GitHub offers three ways to authenticate your local computer to GitHub. Usernames and passwords are no longer an option, as they present security risks. Instead you can use SSH keys or Tokens. We recommend you use the GCM.

  • Git Credential Manager (GCM) - GCM is a separate piece of software that authenticates you to GitHub via your consent in a web page OAuth transaction.

    Install the software by following these instructions.

    Once it’s installed and configured, Git Credential Manager is called implicitly by Git. You don’t have to do anything special, and GCM isn’t intended to be called directly by the user. For example, when pushing (git push) to Azure DevOps, Bitbucket, or GitHub, a window will automatically open and walk you through the sign-in process. (This process will look slightly different for each Git host, and even in some cases, whether you’ve connected to an on-premises or cloud-hosted Git host.) Later Git commands in the same repository will re-use existing credentials or tokens that GCM has stored for as long as they’re valid.

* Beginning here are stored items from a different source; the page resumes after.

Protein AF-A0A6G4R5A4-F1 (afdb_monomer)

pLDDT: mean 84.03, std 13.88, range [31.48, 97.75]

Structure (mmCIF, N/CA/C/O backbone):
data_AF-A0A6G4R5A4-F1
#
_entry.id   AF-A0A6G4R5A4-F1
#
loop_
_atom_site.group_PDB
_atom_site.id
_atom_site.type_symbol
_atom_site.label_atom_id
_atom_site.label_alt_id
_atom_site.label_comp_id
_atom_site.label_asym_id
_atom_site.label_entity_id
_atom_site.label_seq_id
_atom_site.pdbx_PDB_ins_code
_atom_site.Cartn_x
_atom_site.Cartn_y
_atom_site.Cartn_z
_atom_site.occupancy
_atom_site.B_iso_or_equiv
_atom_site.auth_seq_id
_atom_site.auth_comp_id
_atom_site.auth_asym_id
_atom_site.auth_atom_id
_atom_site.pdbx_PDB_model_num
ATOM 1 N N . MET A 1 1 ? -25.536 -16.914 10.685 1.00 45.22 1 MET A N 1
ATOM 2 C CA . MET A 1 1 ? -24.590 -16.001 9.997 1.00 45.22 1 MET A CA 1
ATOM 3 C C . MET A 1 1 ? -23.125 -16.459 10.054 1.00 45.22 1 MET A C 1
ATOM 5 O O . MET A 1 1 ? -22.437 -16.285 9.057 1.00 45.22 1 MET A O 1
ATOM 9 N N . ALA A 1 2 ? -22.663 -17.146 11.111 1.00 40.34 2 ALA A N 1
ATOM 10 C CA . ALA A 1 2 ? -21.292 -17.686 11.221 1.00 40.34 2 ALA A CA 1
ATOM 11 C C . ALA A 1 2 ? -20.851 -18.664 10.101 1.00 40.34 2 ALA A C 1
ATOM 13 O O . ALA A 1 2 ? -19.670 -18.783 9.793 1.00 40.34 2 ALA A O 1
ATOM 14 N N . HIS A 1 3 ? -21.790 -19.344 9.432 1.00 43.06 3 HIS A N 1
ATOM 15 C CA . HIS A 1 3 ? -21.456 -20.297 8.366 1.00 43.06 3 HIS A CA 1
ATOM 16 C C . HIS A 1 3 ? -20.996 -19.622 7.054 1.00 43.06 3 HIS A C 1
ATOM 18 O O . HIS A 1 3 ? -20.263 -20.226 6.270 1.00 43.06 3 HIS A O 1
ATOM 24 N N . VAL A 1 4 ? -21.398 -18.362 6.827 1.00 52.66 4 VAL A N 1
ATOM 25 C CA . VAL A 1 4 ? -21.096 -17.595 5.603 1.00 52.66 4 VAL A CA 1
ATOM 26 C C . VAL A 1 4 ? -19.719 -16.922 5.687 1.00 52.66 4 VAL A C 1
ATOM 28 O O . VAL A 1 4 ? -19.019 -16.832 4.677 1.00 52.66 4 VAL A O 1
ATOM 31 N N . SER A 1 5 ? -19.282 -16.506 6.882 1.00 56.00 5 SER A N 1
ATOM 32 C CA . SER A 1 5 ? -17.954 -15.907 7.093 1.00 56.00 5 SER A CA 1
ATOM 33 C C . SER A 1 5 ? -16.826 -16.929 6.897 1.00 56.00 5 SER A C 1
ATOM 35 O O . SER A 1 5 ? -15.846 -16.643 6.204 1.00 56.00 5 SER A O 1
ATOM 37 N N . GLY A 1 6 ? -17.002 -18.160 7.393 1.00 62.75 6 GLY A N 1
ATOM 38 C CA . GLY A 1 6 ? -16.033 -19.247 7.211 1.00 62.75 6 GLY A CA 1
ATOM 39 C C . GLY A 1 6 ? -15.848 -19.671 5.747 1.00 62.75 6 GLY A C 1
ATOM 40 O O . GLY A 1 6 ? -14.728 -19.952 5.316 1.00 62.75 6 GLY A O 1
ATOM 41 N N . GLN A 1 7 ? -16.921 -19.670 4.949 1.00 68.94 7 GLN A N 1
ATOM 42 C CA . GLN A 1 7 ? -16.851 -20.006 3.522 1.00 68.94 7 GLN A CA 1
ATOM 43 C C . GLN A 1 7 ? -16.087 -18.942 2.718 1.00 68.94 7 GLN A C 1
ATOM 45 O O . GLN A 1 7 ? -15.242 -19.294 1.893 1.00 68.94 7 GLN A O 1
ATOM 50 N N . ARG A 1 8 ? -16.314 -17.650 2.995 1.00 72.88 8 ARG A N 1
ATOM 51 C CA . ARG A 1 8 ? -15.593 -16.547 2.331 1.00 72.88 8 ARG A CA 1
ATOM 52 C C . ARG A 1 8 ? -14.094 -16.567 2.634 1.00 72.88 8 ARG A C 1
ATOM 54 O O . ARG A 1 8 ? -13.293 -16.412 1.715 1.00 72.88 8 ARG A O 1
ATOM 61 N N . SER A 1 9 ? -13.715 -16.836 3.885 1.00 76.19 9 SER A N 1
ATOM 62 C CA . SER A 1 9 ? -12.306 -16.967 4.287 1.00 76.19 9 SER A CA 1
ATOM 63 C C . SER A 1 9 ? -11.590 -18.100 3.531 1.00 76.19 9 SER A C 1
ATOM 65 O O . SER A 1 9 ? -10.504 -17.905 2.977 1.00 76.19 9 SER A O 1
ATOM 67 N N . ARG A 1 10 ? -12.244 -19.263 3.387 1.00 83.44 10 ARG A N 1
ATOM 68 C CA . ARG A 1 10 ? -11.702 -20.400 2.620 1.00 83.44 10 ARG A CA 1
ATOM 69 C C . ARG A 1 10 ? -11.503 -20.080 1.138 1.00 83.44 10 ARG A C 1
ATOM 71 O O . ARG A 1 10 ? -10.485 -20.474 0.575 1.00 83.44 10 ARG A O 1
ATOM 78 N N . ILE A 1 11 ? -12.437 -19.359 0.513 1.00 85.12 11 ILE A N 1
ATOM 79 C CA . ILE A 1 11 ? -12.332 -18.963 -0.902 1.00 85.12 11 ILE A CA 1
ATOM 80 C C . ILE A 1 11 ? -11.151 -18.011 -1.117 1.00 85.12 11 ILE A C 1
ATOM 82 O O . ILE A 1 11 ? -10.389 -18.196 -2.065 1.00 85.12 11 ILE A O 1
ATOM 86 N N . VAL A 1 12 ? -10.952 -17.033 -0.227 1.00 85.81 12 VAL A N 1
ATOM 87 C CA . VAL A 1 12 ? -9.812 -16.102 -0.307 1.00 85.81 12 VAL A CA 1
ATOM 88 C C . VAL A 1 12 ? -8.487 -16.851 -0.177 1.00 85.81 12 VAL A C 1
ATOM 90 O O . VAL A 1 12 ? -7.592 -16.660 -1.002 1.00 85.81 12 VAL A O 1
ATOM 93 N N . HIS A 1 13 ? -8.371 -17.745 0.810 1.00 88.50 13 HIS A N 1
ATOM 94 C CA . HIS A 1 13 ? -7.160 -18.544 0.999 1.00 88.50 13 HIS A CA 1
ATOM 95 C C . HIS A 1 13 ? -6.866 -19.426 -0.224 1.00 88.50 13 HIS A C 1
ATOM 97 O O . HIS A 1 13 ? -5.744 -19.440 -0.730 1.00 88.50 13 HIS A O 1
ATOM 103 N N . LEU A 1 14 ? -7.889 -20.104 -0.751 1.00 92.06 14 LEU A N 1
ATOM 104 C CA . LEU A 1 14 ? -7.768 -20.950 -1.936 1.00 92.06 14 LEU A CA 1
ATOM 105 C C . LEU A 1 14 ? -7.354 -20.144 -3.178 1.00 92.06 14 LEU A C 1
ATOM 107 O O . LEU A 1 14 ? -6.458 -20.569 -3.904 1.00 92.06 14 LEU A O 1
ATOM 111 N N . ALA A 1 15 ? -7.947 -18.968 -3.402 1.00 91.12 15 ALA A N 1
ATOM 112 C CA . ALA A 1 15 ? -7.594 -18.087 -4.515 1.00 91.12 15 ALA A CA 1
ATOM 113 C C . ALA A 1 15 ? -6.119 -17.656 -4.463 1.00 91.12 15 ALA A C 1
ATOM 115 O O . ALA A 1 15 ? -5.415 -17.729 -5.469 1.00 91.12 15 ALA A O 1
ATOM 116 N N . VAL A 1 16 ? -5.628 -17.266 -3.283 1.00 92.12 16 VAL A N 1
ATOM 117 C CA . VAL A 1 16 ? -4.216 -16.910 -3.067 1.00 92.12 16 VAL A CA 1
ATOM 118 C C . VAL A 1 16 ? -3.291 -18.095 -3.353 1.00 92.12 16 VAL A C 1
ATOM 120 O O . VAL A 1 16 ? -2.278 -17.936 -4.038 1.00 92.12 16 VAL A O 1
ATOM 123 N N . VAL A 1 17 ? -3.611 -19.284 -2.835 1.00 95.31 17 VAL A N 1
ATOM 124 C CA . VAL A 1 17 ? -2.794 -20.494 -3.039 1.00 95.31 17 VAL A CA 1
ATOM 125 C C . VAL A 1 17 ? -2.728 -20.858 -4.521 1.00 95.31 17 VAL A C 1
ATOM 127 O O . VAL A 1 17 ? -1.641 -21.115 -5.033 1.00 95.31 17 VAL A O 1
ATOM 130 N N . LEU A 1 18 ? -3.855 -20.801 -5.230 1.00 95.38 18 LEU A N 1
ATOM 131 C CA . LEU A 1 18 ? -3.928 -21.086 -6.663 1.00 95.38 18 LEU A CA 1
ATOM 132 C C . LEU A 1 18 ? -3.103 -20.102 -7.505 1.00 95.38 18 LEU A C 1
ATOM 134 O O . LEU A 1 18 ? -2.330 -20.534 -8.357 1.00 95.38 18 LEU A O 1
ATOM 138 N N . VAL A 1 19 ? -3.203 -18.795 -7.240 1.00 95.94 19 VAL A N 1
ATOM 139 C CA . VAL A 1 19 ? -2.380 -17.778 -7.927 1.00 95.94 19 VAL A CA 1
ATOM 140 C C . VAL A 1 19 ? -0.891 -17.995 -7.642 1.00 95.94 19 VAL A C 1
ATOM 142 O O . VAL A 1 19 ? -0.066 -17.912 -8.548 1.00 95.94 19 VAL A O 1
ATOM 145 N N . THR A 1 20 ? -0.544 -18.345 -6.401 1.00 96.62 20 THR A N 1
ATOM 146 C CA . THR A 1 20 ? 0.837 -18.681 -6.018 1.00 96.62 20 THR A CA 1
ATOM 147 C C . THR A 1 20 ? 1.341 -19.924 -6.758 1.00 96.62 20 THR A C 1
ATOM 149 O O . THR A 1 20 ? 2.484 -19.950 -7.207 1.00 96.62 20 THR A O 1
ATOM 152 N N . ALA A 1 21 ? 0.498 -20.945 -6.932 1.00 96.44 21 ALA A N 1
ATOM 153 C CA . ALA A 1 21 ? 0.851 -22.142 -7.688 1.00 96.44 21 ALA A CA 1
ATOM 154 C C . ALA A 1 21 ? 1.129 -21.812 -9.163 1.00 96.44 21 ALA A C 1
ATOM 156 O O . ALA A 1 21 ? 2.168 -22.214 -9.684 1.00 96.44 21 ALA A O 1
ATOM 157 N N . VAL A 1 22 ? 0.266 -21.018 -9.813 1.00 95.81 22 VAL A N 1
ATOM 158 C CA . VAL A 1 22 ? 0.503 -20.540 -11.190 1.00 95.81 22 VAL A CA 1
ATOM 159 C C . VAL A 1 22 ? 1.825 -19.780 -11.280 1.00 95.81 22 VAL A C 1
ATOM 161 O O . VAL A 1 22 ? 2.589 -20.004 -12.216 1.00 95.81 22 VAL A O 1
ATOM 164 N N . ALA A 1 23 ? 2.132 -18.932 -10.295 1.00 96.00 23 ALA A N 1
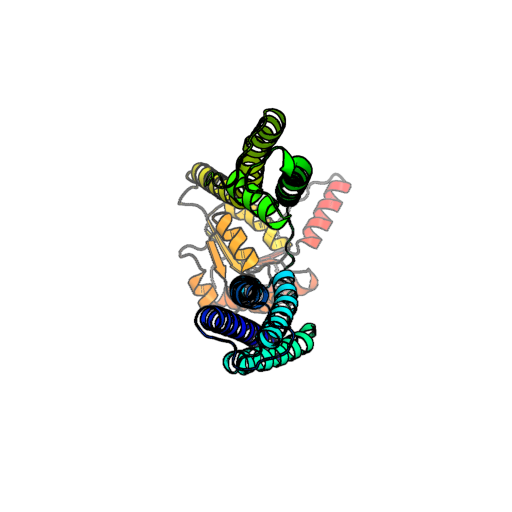ATOM 165 C CA . ALA A 1 23 ? 3.379 -18.178 -10.248 1.00 96.00 23 ALA A CA 1
ATOM 166 C C . ALA A 1 23 ? 4.614 -19.093 -10.302 1.00 96.00 23 ALA A C 1
ATOM 168 O O . ALA A 1 23 ? 5.479 -18.914 -11.160 1.00 96.00 23 ALA A O 1
ATOM 169 N N . PHE A 1 24 ? 4.672 -20.112 -9.438 1.00 96.38 24 PHE A N 1
ATOM 170 C CA . PHE A 1 24 ? 5.790 -21.058 -9.408 1.00 96.38 24 PHE A CA 1
ATOM 171 C C . PHE A 1 24 ? 5.888 -21.897 -10.680 1.00 96.38 24 PHE A C 1
ATOM 173 O O . PHE A 1 24 ? 6.990 -22.079 -11.198 1.00 96.38 24 PHE A O 1
ATOM 180 N N . VAL A 1 25 ? 4.758 -22.368 -11.219 1.00 94.06 25 VAL A N 1
ATOM 181 C CA . VAL A 1 25 ? 4.760 -23.112 -12.487 1.00 94.06 25 VAL A CA 1
ATOM 182 C C . VAL A 1 25 ? 5.227 -22.211 -13.635 1.00 94.06 25 VAL A C 1
ATOM 184 O O . VAL A 1 25 ? 6.009 -22.663 -14.467 1.00 94.06 25 VAL A O 1
ATOM 187 N N . SER A 1 26 ? 4.837 -20.933 -13.662 1.00 93.38 26 SER A N 1
ATOM 188 C CA . SER A 1 26 ? 5.289 -19.960 -14.669 1.00 93.38 26 SER A CA 1
ATOM 189 C C . SER A 1 26 ? 6.801 -19.732 -14.601 1.00 93.38 26 SER A C 1
ATOM 191 O O . SER A 1 26 ? 7.471 -19.781 -15.631 1.00 93.38 26 SER A O 1
ATOM 193 N N . ILE A 1 27 ? 7.356 -19.559 -13.394 1.00 93.31 27 ILE A N 1
ATOM 194 C CA . ILE A 1 27 ? 8.807 -19.417 -13.180 1.00 93.31 27 ILE A CA 1
ATOM 195 C C . ILE A 1 27 ? 9.540 -20.680 -13.638 1.00 93.31 27 ILE A C 1
ATOM 197 O O . ILE A 1 27 ? 10.482 -20.590 -14.421 1.00 93.31 27 ILE A O 1
ATOM 201 N N . ALA A 1 28 ? 9.095 -21.856 -13.191 1.00 91.00 28 ALA A N 1
ATOM 202 C CA . ALA A 1 28 ? 9.728 -23.125 -13.539 1.00 91.00 28 ALA A CA 1
ATOM 203 C C . ALA A 1 28 ? 9.691 -23.388 -15.052 1.00 91.00 28 ALA A C 1
ATOM 205 O O . ALA A 1 28 ? 10.703 -23.768 -15.637 1.00 91.00 28 ALA A O 1
ATOM 206 N N . THR A 1 29 ? 8.548 -23.131 -15.694 1.00 88.62 29 THR A N 1
ATOM 207 C CA . THR A 1 29 ? 8.381 -23.304 -17.144 1.00 88.62 29 THR A CA 1
ATOM 208 C C . THR A 1 29 ? 9.239 -22.302 -17.916 1.00 88.62 29 THR A C 1
ATOM 210 O O . THR A 1 29 ? 9.914 -22.688 -18.865 1.00 88.62 29 THR A O 1
ATOM 213 N N . GLY A 1 30 ? 9.271 -21.034 -17.491 1.00 87.25 30 GLY A N 1
ATOM 214 C CA . GLY A 1 30 ? 10.109 -20.000 -18.100 1.00 87.25 30 GLY A CA 1
ATOM 215 C C . GLY A 1 30 ? 11.602 -20.320 -18.004 1.00 87.25 30 GLY A C 1
ATOM 216 O O . GLY A 1 30 ? 12.298 -20.260 -19.013 1.00 87.25 30 GLY A O 1
ATOM 217 N N . LEU A 1 31 ? 12.081 -20.755 -16.833 1.00 87.94 31 LEU A N 1
ATOM 218 C CA . LEU A 1 31 ? 13.472 -21.185 -16.639 1.00 87.94 31 LEU A CA 1
ATOM 219 C C . LEU A 1 31 ? 13.815 -22.425 -17.474 1.00 87.94 31 LEU A C 1
ATOM 221 O O . LEU A 1 31 ? 14.865 -22.462 -18.112 1.00 87.94 31 LEU A O 1
ATOM 225 N N . ALA A 1 32 ? 12.927 -23.422 -17.513 1.00 84.06 32 ALA A N 1
ATOM 226 C CA . ALA A 1 32 ? 13.120 -24.613 -18.336 1.00 84.06 32 ALA A CA 1
ATOM 227 C C . ALA A 1 32 ? 13.134 -24.281 -19.837 1.00 84.06 32 ALA A C 1
ATOM 229 O O . ALA A 1 32 ? 13.896 -24.877 -20.598 1.00 84.06 32 ALA A O 1
ATOM 230 N N . ALA A 1 33 ? 12.330 -23.308 -20.274 1.00 78.38 33 ALA A N 1
ATOM 231 C CA . ALA A 1 33 ? 12.310 -22.855 -21.661 1.00 78.38 33 ALA A CA 1
ATOM 232 C C . ALA A 1 33 ? 13.638 -22.208 -22.092 1.00 78.38 33 ALA A C 1
ATOM 234 O O . ALA A 1 33 ? 13.993 -22.294 -23.264 1.00 78.38 33 ALA A O 1
ATOM 235 N N . MET A 1 34 ? 14.387 -21.608 -21.160 1.00 78.69 34 MET A N 1
ATOM 236 C CA . MET A 1 34 ? 15.701 -21.015 -21.438 1.00 78.69 34 MET A CA 1
ATOM 237 C C . MET A 1 34 ? 16.822 -22.057 -21.569 1.00 78.69 34 MET A C 1
ATOM 239 O O . MET A 1 34 ? 17.857 -21.750 -22.152 1.00 78.69 34 MET A O 1
ATOM 243 N N . SER A 1 35 ? 16.638 -23.270 -21.037 1.00 75.94 35 SER A N 1
ATOM 244 C CA . SER A 1 35 ? 17.670 -24.318 -20.994 1.00 75.94 35 SER A CA 1
ATOM 245 C C . SER A 1 35 ? 17.422 -25.506 -21.925 1.00 75.94 35 SER A C 1
ATOM 247 O O . SER A 1 35 ? 18.275 -26.383 -22.032 1.00 75.94 35 SER A O 1
ATOM 249 N N . THR A 1 36 ? 16.266 -25.565 -22.586 1.00 71.19 36 THR A N 1
ATOM 250 C CA . THR A 1 36 ? 15.882 -26.683 -23.462 1.00 71.19 36 THR A CA 1
ATOM 251 C C . THR A 1 36 ? 15.458 -26.177 -24.837 1.00 71.19 36 THR A C 1
ATOM 253 O O . THR A 1 36 ? 15.075 -25.014 -24.971 1.00 71.19 36 THR A O 1
ATOM 256 N N . ASP A 1 37 ? 15.456 -27.038 -25.851 1.00 66.88 37 ASP A N 1
ATOM 257 C CA . ASP A 1 37 ? 14.948 -26.705 -27.187 1.00 66.88 37 ASP A CA 1
ATOM 258 C C . ASP A 1 37 ? 13.419 -26.893 -27.287 1.00 66.88 37 ASP A C 1
ATOM 260 O O . ASP A 1 37 ? 12.834 -27.694 -26.544 1.00 66.88 37 ASP A O 1
ATOM 264 N N . PRO A 1 38 ? 12.723 -26.136 -28.159 1.00 63.88 38 PRO A N 1
ATOM 265 C CA . PRO A 1 38 ? 11.296 -26.331 -28.399 1.00 63.88 38 PRO A CA 1
ATOM 266 C C . PRO A 1 38 ? 11.028 -27.726 -28.984 1.00 63.88 38 PRO A C 1
ATOM 268 O O . PRO A 1 38 ? 11.775 -28.225 -29.816 1.00 63.88 38 PRO A O 1
ATOM 271 N N . THR A 1 39 ? 9.945 -28.369 -28.535 1.00 61.34 39 THR A N 1
ATOM 272 C CA . THR A 1 39 ? 9.611 -29.761 -28.912 1.00 61.34 39 THR A CA 1
ATOM 273 C C . THR A 1 39 ? 8.736 -29.857 -30.160 1.00 61.34 39 THR A C 1
ATOM 275 O O . THR A 1 39 ? 8.680 -30.915 -30.780 1.00 61.34 39 THR A O 1
ATOM 278 N N . PHE A 1 40 ? 8.068 -28.766 -30.540 1.00 62.72 40 PHE A N 1
ATOM 279 C CA . PHE A 1 40 ? 7.241 -28.688 -31.739 1.00 62.72 40 PHE A CA 1
ATOM 280 C C . PHE A 1 40 ? 7.791 -27.605 -32.667 1.00 62.72 40 PHE A C 1
ATOM 282 O O . PHE A 1 40 ? 7.904 -26.454 -32.256 1.00 62.72 40 PHE A O 1
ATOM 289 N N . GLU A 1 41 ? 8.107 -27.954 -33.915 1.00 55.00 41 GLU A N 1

    To clone a repository authenticated using the GCM, the command and URL of the repository will look something like:

      git clone https://github.com/ACCOUNT/REPOSITORY.git
    
  • Personal Access Tokens (PATs) - PATs are long, randomized tokens that can be scoped with specific levels of permissions. More on how to authenticate using PATs can be found here. More details about how to configure your local system are also available. Or watch the video below:

    Learn about Tokens

    To clone a repository authenticated using a token, the command and URL of the repository will look something like:

      git clone https://github.com/ACCOUNT/REPOSITORY.git
    

    Using a Personal Access Token with GitHub

  • SSH Keys - you can also use SSH keypairs to authenticate your command-line to GitHub. These allow your pushes and pulls, etc. to authenticate seamlessly to GitHub as a full owner of the repository. More about SSH authentication to GitHub is available here.

    Learn about SSH

    To clone a repository authenticated using SSH keys, the command and URL of the repository will look something like:

      git clone git@github.com:ACCOUNT/REPOSITORY.git
    

    Using SSH keys with GitHub

Troubleshooting Authentication

  • SSH key warnings are verbose and should be somewhat easy to interpret.

  • When a PAT is invalid, the user will be given a username and password prompt. This is likely because the PAT has expired or is malformed.

  • Remember that if you inject your PAT token value into the GitHub repository URL in the moment of cloning, that token is hard-coded into the .git/config file of that repository. You should update that URL with a fresh PAT as needed.

Key Rotation

Whether you use SSH keys or PATs to authenticate to GitHub or any other provider, it is highly recommended that you rotate them at least once a year. This ensures that a stolen or shared key, that is still active, does not offer an attacker any privileges to your account.

How to remove an SSH key from GitHub

  1. Go to https://github.com/settings/ssh
  2. Find the public key you want to remove.
  3. Use the “Delete” button to remove it from GitHub.
  4. Delete the corresponding private key on your local computer.

How to remove a PAT from GitHub

  1. Go to https://github.com/settings/tokens
  2. Find the token you want to remove.
  3. Use the “Delete” button to remove it from GitHub.